Trust implications cascade down to individual workplace experiences: Geopolitical instability reduces job security, leaders are not trusted to do what is right, and the wealthy are perceived to take more than their share. Grievances of this nature are harmful at the individual and collective level, contributing to a lack of belonging and undermining organizational effectiveness — but the deeper threat is what they signal about trust in the economic system itself.

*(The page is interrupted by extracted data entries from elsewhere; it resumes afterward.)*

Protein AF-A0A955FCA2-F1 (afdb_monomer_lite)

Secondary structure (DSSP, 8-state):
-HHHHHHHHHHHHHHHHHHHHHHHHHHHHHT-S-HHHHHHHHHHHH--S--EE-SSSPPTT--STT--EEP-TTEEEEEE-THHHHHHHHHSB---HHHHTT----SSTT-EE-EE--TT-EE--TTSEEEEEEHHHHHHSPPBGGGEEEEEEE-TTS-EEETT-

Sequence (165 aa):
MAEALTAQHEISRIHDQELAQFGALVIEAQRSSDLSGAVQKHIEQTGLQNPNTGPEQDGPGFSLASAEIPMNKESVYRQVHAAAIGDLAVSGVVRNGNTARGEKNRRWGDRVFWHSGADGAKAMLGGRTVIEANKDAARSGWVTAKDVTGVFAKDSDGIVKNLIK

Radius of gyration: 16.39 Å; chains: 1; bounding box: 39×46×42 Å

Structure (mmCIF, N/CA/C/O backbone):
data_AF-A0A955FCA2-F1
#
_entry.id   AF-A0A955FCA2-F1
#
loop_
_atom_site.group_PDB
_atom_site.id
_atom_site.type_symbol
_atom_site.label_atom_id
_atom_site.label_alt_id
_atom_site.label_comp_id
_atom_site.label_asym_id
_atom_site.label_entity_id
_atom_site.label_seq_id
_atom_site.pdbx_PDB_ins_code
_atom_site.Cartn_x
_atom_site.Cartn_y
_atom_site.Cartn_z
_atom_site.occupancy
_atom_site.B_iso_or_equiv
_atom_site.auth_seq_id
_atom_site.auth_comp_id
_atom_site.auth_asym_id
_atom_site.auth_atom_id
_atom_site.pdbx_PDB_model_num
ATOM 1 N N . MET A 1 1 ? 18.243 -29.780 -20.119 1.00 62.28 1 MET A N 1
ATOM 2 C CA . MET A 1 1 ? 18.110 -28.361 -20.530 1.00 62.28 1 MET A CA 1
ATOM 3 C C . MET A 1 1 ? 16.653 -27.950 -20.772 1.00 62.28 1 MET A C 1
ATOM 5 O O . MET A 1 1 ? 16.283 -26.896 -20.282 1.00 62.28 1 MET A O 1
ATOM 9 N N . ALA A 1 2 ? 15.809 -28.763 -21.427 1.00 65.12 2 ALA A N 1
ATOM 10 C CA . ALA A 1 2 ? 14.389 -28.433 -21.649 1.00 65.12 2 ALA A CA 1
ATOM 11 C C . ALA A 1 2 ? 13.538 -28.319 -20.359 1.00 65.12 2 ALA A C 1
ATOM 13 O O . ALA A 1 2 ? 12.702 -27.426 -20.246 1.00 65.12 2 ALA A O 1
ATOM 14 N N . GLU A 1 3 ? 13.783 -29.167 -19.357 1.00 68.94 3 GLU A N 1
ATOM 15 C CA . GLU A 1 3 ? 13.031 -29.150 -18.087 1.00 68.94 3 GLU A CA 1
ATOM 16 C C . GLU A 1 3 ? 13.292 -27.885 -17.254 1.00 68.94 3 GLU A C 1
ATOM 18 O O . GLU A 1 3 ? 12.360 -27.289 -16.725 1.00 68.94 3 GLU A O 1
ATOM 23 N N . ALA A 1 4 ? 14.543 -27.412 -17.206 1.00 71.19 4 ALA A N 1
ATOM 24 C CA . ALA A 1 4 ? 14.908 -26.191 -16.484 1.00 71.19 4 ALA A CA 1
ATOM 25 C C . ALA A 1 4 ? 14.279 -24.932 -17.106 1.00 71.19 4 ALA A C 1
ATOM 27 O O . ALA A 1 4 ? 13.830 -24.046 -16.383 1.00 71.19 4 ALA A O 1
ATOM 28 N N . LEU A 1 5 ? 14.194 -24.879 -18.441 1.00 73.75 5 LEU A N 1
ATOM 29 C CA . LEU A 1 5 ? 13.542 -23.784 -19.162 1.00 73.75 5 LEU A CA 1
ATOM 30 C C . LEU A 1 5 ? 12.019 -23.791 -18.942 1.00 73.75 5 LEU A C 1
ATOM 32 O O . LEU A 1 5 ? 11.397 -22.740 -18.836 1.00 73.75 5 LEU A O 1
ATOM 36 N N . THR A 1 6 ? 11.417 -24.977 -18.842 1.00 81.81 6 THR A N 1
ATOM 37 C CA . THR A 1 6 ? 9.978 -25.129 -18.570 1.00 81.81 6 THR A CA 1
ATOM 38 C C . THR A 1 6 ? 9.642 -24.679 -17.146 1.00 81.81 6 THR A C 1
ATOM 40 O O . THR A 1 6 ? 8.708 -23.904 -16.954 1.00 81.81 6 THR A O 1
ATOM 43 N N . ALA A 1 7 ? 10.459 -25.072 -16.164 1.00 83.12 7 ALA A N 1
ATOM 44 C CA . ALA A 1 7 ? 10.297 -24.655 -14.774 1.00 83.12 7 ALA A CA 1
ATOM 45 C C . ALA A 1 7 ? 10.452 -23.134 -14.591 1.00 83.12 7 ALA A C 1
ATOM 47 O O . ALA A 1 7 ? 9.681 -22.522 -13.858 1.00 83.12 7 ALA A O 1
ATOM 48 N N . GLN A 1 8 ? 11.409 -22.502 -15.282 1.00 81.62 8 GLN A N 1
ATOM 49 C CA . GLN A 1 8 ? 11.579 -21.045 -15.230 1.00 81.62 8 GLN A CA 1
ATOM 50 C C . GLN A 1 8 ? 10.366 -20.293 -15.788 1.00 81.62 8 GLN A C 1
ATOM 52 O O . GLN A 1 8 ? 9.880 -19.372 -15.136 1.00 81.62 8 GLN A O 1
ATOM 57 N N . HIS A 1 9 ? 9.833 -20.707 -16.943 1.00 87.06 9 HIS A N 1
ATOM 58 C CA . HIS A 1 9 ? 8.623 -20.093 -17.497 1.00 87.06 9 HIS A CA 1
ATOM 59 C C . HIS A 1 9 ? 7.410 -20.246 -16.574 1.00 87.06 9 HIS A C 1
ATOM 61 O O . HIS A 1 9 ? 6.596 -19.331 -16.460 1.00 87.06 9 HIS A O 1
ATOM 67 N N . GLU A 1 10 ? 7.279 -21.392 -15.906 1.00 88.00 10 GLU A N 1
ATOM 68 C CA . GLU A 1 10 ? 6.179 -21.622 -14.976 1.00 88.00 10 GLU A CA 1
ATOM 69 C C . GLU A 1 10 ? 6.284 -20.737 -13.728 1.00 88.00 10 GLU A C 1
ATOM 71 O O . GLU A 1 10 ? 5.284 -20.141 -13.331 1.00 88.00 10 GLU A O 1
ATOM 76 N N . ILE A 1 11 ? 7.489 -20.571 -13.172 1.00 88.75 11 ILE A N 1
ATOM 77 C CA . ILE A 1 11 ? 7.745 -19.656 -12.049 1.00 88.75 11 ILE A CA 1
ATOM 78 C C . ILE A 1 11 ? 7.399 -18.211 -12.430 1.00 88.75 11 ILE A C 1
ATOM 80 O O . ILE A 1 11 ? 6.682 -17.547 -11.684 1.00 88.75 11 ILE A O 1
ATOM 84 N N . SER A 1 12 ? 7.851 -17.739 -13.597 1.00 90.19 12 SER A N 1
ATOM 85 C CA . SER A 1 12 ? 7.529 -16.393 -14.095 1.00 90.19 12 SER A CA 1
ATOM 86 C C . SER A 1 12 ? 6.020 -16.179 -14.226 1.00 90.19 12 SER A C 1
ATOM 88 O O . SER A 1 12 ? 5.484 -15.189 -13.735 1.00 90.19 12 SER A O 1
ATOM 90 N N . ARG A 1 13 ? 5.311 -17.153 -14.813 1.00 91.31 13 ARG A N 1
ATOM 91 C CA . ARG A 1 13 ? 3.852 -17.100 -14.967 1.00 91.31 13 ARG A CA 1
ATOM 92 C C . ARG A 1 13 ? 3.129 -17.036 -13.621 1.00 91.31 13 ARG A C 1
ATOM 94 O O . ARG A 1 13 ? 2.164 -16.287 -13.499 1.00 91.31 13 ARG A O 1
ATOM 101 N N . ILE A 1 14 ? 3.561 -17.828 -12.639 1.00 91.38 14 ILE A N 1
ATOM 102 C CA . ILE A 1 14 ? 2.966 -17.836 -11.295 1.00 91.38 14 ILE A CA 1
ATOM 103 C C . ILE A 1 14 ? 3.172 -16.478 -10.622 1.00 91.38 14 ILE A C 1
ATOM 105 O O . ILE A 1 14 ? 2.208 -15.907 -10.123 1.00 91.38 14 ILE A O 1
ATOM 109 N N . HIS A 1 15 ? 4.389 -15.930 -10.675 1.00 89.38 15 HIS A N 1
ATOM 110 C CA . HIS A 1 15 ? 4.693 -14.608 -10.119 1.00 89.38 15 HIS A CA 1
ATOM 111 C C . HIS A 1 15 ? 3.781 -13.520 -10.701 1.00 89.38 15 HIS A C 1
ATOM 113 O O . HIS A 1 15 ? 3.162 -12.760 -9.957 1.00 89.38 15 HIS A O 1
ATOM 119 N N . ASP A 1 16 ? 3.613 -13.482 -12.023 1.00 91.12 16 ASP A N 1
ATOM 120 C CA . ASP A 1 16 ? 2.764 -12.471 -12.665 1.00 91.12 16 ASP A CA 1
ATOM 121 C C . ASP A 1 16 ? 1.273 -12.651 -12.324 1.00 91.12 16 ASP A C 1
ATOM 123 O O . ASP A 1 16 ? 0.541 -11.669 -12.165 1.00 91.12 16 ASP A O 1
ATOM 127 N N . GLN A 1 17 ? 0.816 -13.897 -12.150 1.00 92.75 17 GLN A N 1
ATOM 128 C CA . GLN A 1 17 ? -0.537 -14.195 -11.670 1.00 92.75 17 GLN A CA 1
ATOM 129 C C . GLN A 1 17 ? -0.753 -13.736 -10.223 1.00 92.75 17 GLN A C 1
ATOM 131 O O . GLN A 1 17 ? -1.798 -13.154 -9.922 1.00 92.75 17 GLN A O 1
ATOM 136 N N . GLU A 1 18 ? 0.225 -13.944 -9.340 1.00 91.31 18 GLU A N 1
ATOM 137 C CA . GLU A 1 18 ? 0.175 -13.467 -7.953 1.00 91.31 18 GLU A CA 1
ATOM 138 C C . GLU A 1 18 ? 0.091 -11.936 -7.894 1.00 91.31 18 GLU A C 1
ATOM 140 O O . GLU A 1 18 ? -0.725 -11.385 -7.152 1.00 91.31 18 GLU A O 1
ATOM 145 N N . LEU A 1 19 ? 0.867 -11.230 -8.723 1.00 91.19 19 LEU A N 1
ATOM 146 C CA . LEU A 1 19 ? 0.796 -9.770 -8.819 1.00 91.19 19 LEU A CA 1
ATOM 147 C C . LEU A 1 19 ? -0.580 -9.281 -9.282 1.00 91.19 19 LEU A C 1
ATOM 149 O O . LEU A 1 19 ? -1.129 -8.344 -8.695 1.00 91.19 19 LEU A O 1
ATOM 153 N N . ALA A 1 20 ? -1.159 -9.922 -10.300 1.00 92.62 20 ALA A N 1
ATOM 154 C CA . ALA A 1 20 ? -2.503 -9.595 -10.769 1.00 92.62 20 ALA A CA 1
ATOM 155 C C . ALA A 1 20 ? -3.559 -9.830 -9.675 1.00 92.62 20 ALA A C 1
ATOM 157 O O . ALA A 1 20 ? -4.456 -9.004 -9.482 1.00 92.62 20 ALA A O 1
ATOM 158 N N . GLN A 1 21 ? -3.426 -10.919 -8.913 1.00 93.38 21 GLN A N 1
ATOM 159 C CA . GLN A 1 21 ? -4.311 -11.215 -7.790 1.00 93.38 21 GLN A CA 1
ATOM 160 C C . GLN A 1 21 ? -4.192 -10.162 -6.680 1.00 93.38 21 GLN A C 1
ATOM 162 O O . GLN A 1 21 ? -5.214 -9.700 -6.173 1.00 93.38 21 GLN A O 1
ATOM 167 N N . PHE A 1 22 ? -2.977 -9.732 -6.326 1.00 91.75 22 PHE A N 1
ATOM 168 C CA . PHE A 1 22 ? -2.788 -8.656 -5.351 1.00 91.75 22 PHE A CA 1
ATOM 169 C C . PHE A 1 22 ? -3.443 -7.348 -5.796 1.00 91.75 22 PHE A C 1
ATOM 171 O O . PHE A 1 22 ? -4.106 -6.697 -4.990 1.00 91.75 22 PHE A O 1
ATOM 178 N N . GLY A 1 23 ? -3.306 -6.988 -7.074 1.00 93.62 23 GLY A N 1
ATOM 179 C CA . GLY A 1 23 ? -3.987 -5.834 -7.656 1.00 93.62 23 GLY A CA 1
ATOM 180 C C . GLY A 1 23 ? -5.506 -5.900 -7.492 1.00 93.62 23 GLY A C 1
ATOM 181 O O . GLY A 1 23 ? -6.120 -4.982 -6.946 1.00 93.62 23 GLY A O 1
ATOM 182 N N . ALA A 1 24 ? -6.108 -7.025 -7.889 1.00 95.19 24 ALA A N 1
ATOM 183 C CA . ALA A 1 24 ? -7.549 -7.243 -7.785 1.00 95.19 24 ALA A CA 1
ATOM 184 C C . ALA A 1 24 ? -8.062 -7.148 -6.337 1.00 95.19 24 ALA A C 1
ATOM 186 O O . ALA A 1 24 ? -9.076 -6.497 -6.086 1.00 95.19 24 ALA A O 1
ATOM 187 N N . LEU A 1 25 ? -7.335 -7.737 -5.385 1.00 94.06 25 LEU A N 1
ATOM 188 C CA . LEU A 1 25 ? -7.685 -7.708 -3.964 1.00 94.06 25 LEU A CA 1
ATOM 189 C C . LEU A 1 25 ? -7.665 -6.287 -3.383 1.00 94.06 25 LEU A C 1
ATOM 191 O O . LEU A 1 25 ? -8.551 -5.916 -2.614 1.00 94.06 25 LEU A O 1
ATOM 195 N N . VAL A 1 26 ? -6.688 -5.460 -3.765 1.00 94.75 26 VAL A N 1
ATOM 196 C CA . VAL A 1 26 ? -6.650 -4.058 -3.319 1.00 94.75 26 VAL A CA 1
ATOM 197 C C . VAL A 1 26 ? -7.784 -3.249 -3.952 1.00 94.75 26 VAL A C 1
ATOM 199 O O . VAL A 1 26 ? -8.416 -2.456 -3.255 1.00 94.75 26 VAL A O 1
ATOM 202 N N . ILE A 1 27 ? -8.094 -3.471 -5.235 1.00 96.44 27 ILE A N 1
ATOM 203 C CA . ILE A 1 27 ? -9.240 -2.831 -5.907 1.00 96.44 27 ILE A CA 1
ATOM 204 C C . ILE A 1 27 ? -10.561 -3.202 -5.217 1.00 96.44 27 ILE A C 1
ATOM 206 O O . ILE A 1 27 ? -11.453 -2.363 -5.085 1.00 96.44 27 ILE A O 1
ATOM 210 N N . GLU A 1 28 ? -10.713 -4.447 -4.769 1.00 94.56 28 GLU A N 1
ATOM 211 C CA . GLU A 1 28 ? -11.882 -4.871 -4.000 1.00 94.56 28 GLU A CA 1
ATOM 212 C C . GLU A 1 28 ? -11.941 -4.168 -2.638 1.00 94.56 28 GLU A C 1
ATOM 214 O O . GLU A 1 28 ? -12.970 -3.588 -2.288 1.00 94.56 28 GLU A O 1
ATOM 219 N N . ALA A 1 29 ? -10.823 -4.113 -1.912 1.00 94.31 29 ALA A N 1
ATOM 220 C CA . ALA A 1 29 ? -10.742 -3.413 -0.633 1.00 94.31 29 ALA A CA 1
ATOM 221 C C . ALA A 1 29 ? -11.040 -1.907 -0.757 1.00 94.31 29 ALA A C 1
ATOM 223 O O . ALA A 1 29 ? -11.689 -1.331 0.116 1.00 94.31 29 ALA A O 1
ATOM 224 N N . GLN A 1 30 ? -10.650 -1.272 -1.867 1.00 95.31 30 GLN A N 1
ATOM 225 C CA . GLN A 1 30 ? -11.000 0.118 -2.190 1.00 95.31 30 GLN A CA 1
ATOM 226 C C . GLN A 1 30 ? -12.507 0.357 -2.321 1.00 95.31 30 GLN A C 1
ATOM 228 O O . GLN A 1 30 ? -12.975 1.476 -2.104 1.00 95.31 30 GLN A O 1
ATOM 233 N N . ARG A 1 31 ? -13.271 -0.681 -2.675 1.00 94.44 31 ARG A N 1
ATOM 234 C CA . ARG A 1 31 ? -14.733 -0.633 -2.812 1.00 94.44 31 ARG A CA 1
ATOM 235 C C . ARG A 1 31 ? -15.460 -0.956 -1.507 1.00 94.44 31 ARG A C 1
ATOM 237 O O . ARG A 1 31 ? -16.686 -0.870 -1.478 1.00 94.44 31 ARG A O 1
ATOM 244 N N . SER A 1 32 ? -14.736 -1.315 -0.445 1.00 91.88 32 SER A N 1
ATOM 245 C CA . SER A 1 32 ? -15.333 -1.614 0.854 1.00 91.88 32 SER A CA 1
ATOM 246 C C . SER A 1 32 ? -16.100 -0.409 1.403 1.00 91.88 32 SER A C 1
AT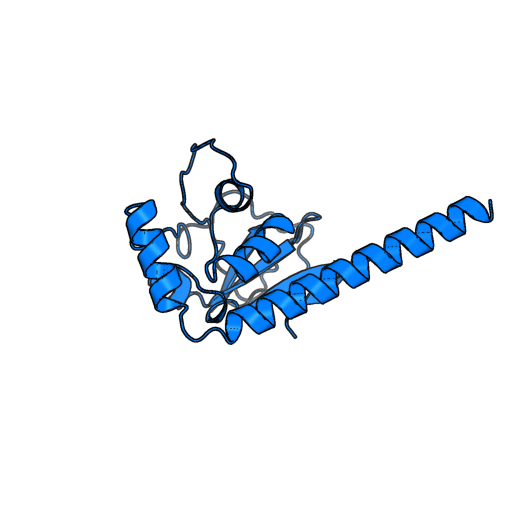OM 248 O O . SER A 1 32 ? -15.589 0.712 1.452 1.00 91.88 32 SER A O 1
ATOM 250 N N . SER A 1 33 ? -17.334 -0.648 1.849 1.00 85.12 33 SER A N 1
ATOM 251 C CA . SER A 1 33 ? -18.190 0.374 2.453 1.00 85.12 33 SER A CA 1
ATOM 252 C C . SER A 1 33 ? -17.860 0.663 3.921 1.00 85.12 33 SER A C 1
ATOM 254 O O . SER A 1 33 ? -18.346 1.658 4.448 1.00 85.12 33 SER A O 1
ATOM 256 N N . ASP A 1 34 ? -17.056 -0.179 4.582 1.00 91.75 34 ASP A N 1
ATOM 257 C CA . ASP A 1 34 ? -16.773 -0.093 6.025 1.00 91.75 34 ASP A CA 1
ATOM 258 C C . ASP A 1 34 ? -15.280 0.111 6.346 1.00 91.75 34 ASP A C 1
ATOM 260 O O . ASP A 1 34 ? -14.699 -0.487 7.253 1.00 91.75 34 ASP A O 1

Economic mobility has collapsed. Absolute mobility dropped from approximately 90% for children born in 1940 to 50% for children born in the 1980s, eroding a core tenet of the American Dream. When only half of children can expect to earn more than their parents — down from near-certainty just two generations ago — it fundamentally alters the psychological contract between workers and the economy. When economic disparities stem from family background, connections, or luck rather than merit, trust in both institutions and other people erodes.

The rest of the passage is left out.